What the task requires: Below are some records. Write out exactly their lines from the one with "ATOM 211 O O" through the one with "ATOM 258 C CA", and leave the pictures behind.

Exercise inputs:

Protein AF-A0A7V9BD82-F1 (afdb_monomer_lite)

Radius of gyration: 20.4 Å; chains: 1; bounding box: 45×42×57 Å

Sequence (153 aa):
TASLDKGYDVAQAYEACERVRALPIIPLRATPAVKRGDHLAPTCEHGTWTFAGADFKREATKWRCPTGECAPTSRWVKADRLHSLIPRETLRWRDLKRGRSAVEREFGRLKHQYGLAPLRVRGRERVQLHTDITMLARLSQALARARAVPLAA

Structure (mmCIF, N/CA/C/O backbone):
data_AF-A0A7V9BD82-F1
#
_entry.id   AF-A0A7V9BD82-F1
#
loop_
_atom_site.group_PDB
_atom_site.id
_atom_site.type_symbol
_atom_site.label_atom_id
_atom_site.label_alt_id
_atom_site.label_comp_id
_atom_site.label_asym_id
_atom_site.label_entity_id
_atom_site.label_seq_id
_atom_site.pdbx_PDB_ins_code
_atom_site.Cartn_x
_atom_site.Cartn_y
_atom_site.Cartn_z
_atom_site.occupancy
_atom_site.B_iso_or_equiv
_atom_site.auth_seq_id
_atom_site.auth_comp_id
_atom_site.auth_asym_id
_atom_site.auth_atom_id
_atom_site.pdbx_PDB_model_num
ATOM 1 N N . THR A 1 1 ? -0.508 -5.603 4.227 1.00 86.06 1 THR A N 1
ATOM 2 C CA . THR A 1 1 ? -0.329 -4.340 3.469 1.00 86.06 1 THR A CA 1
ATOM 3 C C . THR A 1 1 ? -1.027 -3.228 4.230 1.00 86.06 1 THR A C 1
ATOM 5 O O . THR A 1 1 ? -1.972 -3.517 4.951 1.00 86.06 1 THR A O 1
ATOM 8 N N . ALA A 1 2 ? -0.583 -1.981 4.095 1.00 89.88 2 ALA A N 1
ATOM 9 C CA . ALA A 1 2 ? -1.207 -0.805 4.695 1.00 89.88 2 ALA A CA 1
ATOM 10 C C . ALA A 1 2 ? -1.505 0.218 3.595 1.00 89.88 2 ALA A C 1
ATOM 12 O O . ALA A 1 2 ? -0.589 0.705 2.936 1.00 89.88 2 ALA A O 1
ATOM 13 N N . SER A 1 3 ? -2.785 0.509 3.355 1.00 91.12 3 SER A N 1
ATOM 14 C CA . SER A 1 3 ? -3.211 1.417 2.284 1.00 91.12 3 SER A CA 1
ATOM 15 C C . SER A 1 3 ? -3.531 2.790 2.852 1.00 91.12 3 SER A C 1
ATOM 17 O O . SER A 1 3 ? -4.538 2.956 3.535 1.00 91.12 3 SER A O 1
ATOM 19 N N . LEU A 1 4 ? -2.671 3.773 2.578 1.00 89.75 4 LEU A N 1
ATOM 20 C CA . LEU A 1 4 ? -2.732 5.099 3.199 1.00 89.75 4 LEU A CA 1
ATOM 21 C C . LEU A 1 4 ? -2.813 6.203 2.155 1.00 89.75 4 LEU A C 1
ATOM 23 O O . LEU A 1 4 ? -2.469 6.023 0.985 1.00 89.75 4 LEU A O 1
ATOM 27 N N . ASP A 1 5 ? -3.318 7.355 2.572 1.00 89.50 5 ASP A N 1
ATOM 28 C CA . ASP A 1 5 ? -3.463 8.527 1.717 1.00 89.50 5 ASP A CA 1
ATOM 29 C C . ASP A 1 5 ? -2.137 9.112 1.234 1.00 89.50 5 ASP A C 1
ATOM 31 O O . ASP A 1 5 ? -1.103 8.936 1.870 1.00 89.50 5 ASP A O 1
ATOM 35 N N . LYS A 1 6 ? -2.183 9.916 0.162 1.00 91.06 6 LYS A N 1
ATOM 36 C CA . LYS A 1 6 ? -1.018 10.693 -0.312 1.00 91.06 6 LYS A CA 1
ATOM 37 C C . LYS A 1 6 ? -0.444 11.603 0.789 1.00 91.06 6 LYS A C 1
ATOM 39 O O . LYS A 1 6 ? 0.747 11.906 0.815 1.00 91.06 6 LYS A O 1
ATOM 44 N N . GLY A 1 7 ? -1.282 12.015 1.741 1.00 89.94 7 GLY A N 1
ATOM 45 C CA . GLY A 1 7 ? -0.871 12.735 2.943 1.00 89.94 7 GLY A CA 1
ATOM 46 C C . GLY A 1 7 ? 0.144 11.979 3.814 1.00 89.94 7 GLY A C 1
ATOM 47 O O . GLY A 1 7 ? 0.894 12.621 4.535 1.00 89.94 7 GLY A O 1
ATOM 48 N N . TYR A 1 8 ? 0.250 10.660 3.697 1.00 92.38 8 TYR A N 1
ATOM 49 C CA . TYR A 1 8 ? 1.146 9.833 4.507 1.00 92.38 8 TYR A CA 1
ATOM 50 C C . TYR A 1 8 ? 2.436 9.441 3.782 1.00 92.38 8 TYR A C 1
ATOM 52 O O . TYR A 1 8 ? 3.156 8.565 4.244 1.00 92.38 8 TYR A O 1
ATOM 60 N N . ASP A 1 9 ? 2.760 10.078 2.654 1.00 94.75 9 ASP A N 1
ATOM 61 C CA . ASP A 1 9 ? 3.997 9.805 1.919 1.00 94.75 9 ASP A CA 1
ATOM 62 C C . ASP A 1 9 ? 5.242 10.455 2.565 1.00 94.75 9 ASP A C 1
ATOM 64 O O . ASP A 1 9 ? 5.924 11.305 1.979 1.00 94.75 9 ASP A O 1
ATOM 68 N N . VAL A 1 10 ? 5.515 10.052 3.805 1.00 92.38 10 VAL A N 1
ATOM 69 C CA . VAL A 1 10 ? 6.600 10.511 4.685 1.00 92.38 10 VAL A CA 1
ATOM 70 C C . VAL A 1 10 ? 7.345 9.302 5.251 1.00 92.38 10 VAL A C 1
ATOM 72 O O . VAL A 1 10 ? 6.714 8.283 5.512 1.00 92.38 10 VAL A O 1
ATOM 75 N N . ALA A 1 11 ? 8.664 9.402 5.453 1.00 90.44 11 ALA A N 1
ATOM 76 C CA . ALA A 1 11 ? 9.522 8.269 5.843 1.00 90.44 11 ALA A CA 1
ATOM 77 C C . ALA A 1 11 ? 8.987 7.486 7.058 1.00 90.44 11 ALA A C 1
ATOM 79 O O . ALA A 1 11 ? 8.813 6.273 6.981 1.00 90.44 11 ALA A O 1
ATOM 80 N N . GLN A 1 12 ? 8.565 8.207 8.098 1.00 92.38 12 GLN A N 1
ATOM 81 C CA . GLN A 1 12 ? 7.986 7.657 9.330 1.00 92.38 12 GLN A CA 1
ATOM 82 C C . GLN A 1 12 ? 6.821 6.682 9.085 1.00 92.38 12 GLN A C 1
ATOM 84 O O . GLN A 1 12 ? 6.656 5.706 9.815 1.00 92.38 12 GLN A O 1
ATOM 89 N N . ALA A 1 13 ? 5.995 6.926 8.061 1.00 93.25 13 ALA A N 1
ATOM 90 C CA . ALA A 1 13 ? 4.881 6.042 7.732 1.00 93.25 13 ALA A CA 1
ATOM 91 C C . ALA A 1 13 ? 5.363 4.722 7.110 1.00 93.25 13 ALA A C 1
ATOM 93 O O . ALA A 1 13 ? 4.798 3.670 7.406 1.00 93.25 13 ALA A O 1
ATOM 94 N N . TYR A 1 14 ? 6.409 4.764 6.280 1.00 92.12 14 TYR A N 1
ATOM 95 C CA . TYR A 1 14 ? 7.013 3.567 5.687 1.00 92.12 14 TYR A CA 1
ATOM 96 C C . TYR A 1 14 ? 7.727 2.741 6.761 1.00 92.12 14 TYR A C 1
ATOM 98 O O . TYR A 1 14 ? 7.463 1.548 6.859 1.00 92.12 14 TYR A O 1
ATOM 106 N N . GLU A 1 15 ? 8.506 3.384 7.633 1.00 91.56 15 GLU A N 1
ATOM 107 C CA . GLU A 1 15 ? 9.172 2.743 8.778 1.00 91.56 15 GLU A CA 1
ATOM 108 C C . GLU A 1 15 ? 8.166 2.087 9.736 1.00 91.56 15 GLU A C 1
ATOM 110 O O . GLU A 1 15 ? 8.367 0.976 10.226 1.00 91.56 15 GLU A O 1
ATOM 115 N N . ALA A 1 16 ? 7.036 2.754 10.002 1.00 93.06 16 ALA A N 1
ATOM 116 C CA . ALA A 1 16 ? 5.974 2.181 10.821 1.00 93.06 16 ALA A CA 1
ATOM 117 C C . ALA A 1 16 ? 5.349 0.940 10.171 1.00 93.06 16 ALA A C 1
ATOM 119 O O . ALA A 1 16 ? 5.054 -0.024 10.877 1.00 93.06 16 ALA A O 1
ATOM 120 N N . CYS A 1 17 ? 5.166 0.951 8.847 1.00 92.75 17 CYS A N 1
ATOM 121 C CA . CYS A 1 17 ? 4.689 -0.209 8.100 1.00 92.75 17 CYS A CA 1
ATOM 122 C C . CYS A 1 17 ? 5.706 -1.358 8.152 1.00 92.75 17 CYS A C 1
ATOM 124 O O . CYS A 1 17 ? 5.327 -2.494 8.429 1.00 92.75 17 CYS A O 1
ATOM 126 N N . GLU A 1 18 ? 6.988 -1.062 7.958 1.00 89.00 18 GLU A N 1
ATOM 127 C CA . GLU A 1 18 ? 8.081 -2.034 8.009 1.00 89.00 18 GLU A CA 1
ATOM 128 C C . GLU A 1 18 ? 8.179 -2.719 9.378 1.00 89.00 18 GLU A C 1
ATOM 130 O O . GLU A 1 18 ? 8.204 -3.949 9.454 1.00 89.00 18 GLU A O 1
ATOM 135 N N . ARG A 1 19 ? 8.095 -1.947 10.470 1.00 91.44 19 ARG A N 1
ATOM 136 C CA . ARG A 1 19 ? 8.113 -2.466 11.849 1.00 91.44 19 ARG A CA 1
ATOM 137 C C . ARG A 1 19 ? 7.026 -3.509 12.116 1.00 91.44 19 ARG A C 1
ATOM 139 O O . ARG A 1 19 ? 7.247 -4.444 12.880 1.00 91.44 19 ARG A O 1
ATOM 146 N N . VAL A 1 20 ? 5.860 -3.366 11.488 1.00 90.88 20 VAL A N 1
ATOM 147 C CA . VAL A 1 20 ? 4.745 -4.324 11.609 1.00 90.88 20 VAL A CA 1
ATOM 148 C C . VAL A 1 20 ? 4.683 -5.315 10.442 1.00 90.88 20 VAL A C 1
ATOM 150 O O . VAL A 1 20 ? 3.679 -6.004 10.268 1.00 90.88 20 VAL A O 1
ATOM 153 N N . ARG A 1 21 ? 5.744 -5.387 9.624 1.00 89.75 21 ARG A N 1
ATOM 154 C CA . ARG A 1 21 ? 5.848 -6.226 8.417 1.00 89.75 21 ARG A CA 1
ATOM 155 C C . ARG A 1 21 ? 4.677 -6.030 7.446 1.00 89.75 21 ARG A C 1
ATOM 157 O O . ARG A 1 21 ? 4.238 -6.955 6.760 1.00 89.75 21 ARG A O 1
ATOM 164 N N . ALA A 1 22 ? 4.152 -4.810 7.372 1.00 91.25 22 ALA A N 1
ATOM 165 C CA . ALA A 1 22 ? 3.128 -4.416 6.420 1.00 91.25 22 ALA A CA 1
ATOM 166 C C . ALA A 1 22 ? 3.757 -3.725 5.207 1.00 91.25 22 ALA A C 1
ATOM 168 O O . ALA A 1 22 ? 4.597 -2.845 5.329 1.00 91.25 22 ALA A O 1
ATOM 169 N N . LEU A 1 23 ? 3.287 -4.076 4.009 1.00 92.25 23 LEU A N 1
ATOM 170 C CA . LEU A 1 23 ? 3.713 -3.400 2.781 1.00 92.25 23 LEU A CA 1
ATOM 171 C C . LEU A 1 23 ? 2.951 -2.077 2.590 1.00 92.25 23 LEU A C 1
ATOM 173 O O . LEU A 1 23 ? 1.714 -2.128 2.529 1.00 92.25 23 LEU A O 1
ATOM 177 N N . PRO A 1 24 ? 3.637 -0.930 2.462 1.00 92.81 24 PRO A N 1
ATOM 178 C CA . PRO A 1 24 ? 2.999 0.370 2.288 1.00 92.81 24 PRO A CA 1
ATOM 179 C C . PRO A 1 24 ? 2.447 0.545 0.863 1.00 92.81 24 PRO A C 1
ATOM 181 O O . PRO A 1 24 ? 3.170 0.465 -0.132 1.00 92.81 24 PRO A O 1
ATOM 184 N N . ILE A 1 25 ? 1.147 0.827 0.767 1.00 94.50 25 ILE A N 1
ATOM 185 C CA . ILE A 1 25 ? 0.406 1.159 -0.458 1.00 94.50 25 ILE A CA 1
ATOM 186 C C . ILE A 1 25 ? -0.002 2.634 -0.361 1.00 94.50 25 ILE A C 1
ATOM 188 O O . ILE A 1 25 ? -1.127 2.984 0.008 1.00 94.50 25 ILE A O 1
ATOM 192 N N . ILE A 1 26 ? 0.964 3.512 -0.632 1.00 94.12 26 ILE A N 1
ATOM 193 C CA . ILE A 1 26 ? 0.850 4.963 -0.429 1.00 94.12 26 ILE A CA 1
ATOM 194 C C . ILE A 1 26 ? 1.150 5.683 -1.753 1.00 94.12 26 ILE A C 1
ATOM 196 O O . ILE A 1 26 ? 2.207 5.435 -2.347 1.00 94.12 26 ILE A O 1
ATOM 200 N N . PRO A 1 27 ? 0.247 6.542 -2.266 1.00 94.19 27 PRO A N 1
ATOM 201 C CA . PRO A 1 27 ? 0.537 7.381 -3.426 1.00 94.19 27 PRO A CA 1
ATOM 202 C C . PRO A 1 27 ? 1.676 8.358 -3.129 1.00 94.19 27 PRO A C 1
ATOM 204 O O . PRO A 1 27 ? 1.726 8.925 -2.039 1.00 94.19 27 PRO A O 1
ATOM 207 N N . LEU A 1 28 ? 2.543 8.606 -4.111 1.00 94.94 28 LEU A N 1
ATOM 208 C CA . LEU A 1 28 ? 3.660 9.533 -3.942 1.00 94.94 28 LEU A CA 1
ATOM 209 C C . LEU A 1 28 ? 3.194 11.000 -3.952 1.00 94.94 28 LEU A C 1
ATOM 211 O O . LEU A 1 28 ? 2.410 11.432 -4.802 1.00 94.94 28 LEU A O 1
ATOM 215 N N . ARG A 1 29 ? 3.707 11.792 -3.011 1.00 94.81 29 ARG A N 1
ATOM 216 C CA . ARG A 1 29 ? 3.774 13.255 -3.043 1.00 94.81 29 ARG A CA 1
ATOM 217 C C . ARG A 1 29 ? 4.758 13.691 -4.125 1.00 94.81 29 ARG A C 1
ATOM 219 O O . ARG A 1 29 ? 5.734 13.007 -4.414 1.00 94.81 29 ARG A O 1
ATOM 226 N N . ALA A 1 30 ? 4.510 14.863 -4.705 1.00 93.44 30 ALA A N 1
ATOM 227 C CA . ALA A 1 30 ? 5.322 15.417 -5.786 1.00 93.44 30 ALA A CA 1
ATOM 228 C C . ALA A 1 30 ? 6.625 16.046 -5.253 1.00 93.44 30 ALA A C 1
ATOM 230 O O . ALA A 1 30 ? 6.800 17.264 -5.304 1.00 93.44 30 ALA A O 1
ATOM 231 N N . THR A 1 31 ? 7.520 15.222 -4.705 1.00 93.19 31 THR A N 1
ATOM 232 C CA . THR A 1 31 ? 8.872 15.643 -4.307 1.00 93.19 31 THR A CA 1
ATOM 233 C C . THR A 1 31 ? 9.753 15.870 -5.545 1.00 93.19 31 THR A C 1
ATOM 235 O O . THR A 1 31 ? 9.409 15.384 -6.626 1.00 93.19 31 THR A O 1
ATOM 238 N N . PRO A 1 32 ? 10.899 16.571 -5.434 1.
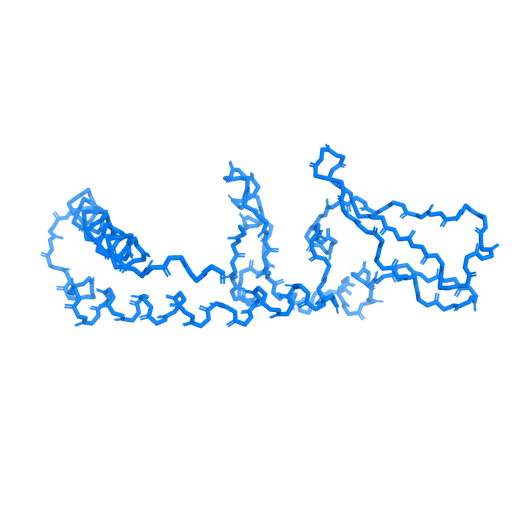00 95.88 32 PRO A N 1
ATOM 239 C CA . PRO A 1 32 ? 11.814 16.758 -6.565 1.00 95.88 32 PRO A CA 1
ATOM 240 C C . PRO A 1 32 ? 12.235 15.443 -7.243 1.00 95.88 32 PRO A C 1
ATOM 242 O O . PRO A 1 32 ? 12.177 15.347 -8.464 1.00 95.88 32 PRO A O 1
ATOM 245 N N . ALA A 1 33 ? 12.548 14.405 -6.458 1.00 93.06 33 ALA A N 1
ATOM 246 C CA . ALA A 1 33 ? 12.881 13.071 -6.971 1.00 93.06 33 ALA A CA 1
ATOM 247 C C . ALA A 1 33 ? 11.723 12.436 -7.763 1.00 93.06 33 ALA A C 1
ATOM 249 O O . ALA A 1 33 ? 11.915 11.860 -8.830 1.00 93.06 33 ALA A O 1
ATOM 250 N N . VAL A 1 34 ? 10.487 12.596 -7.279 1.00 94.38 34 VAL A N 1
ATOM 251 C CA . VAL A 1 34 ? 9.298 12.090 -7.977 1.00 94.38 34 VAL A CA 1
ATOM 252 C C . VAL A 1 34 ? 9.074 12.845 -9.284 1.00 94.38 34 VAL A C 1
ATOM 254 O O . VAL A 1 34 ? 8.826 12.212 -10.304 1.00 94.38 34 VAL A O 1
ATOM 257 N N . LYS A 1 35 ? 9.218 14.175 -9.283 1.00 94.94 35 LYS A N 1
ATOM 258 C CA . LYS A 1 35 ? 9.088 15.003 -10.494 1.00 94.94 35 LYS A CA 1
ATOM 259 C C . LYS A 1 35 ? 10.144 14.675 -11.551 1.00 94.94 35 LYS A C 1
ATOM 261 O O . LYS A 1 35 ? 9.833 14.723 -12.733 1.00 94.94 35 LYS A O 1
ATOM 266 N N . ARG A 1 36 ? 11.361 14.324 -11.129 1.00 94.69 36 ARG A N 1
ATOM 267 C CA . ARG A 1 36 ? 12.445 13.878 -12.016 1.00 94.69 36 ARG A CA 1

Finished exercise:
ATOM 211 O O . LEU A 1 28 ? 2.410 11.432 -4.802 1.00 94.94 28 LEU A O 1
ATOM 215 N N . ARG A 1 29 ? 3.707 11.792 -3.011 1.00 94.81 29 ARG A N 1
ATOM 216 C CA . ARG A 1 29 ? 3.774 13.255 -3.043 1.00 94.81 29 ARG A CA 1
ATOM 217 C C . ARG A 1 29 ? 4.758 13.691 -4.125 1.00 94.81 29 ARG A C 1
ATOM 219 O O . ARG A 1 29 ? 5.734 13.007 -4.414 1.00 94.81 29 ARG A O 1
ATOM 226 N N . ALA A 1 30 ? 4.510 14.863 -4.705 1.00 93.44 30 ALA A N 1
ATOM 227 C CA . ALA A 1 30 ? 5.322 15.417 -5.786 1.00 93.44 30 ALA A CA 1
ATOM 228 C C . ALA A 1 30 ? 6.625 16.046 -5.253 1.00 93.44 30 ALA A C 1
ATOM 230 O O . ALA A 1 30 ? 6.800 17.264 -5.304 1.00 93.44 30 ALA A O 1
ATOM 231 N N . THR A 1 31 ? 7.520 15.222 -4.705 1.00 93.19 31 THR A N 1
ATOM 232 C CA . THR A 1 31 ? 8.872 15.643 -4.307 1.00 93.19 31 THR A CA 1
ATOM 233 C C . THR A 1 31 ? 9.753 15.870 -5.545 1.00 93.19 31 THR A C 1
ATOM 235 O O . THR A 1 31 ? 9.409 15.384 -6.626 1.00 93.19 31 THR A O 1
ATOM 238 N N . PRO A 1 32 ? 10.899 16.571 -5.434 1.
00 95.88 32 PRO A N 1
ATOM 239 C CA . PRO A 1 32 ? 11.814 16.758 -6.565 1.00 95.88 32 PRO A CA 1
ATOM 240 C C . PRO A 1 32 ? 12.235 15.443 -7.243 1.00 95.88 32 PRO A C 1
ATOM 242 O O . PRO A 1 32 ? 12.177 15.347 -8.464 1.00 95.88 32 PRO A O 1
ATOM 245 N N . ALA A 1 33 ? 12.548 14.405 -6.458 1.00 93.06 33 ALA A N 1
ATOM 246 C CA . ALA A 1 33 ? 12.881 13.071 -6.971 1.00 93.06 33 ALA A CA 1
ATOM 247 C C . ALA A 1 33 ? 11.723 12.436 -7.763 1.00 93.06 33 ALA A C 1
ATOM 249 O O . ALA A 1 33 ? 11.915 11.860 -8.830 1.00 93.06 33 ALA A O 1
ATOM 250 N N . VAL A 1 34 ? 10.487 12.596 -7.279 1.00 94.38 34 VAL A N 1
ATOM 251 C CA . VAL A 1 34 ? 9.298 12.090 -7.977 1.00 94.38 34 VAL A CA 1
ATOM 252 C C . VAL A 1 34 ? 9.074 12.845 -9.284 1.00 94.38 34 VAL A C 1
ATOM 254 O O . VAL A 1 34 ? 8.826 12.212 -10.304 1.00 94.38 34 VAL A O 1
ATOM 257 N N . LYS A 1 35 ? 9.218 14.175 -9.283 1.00 94.94 35 LYS A N 1
ATOM 258 C CA . LYS A 1 35 ? 9.088 15.003 -10.494 1.00 94.94 35 LYS A CA 1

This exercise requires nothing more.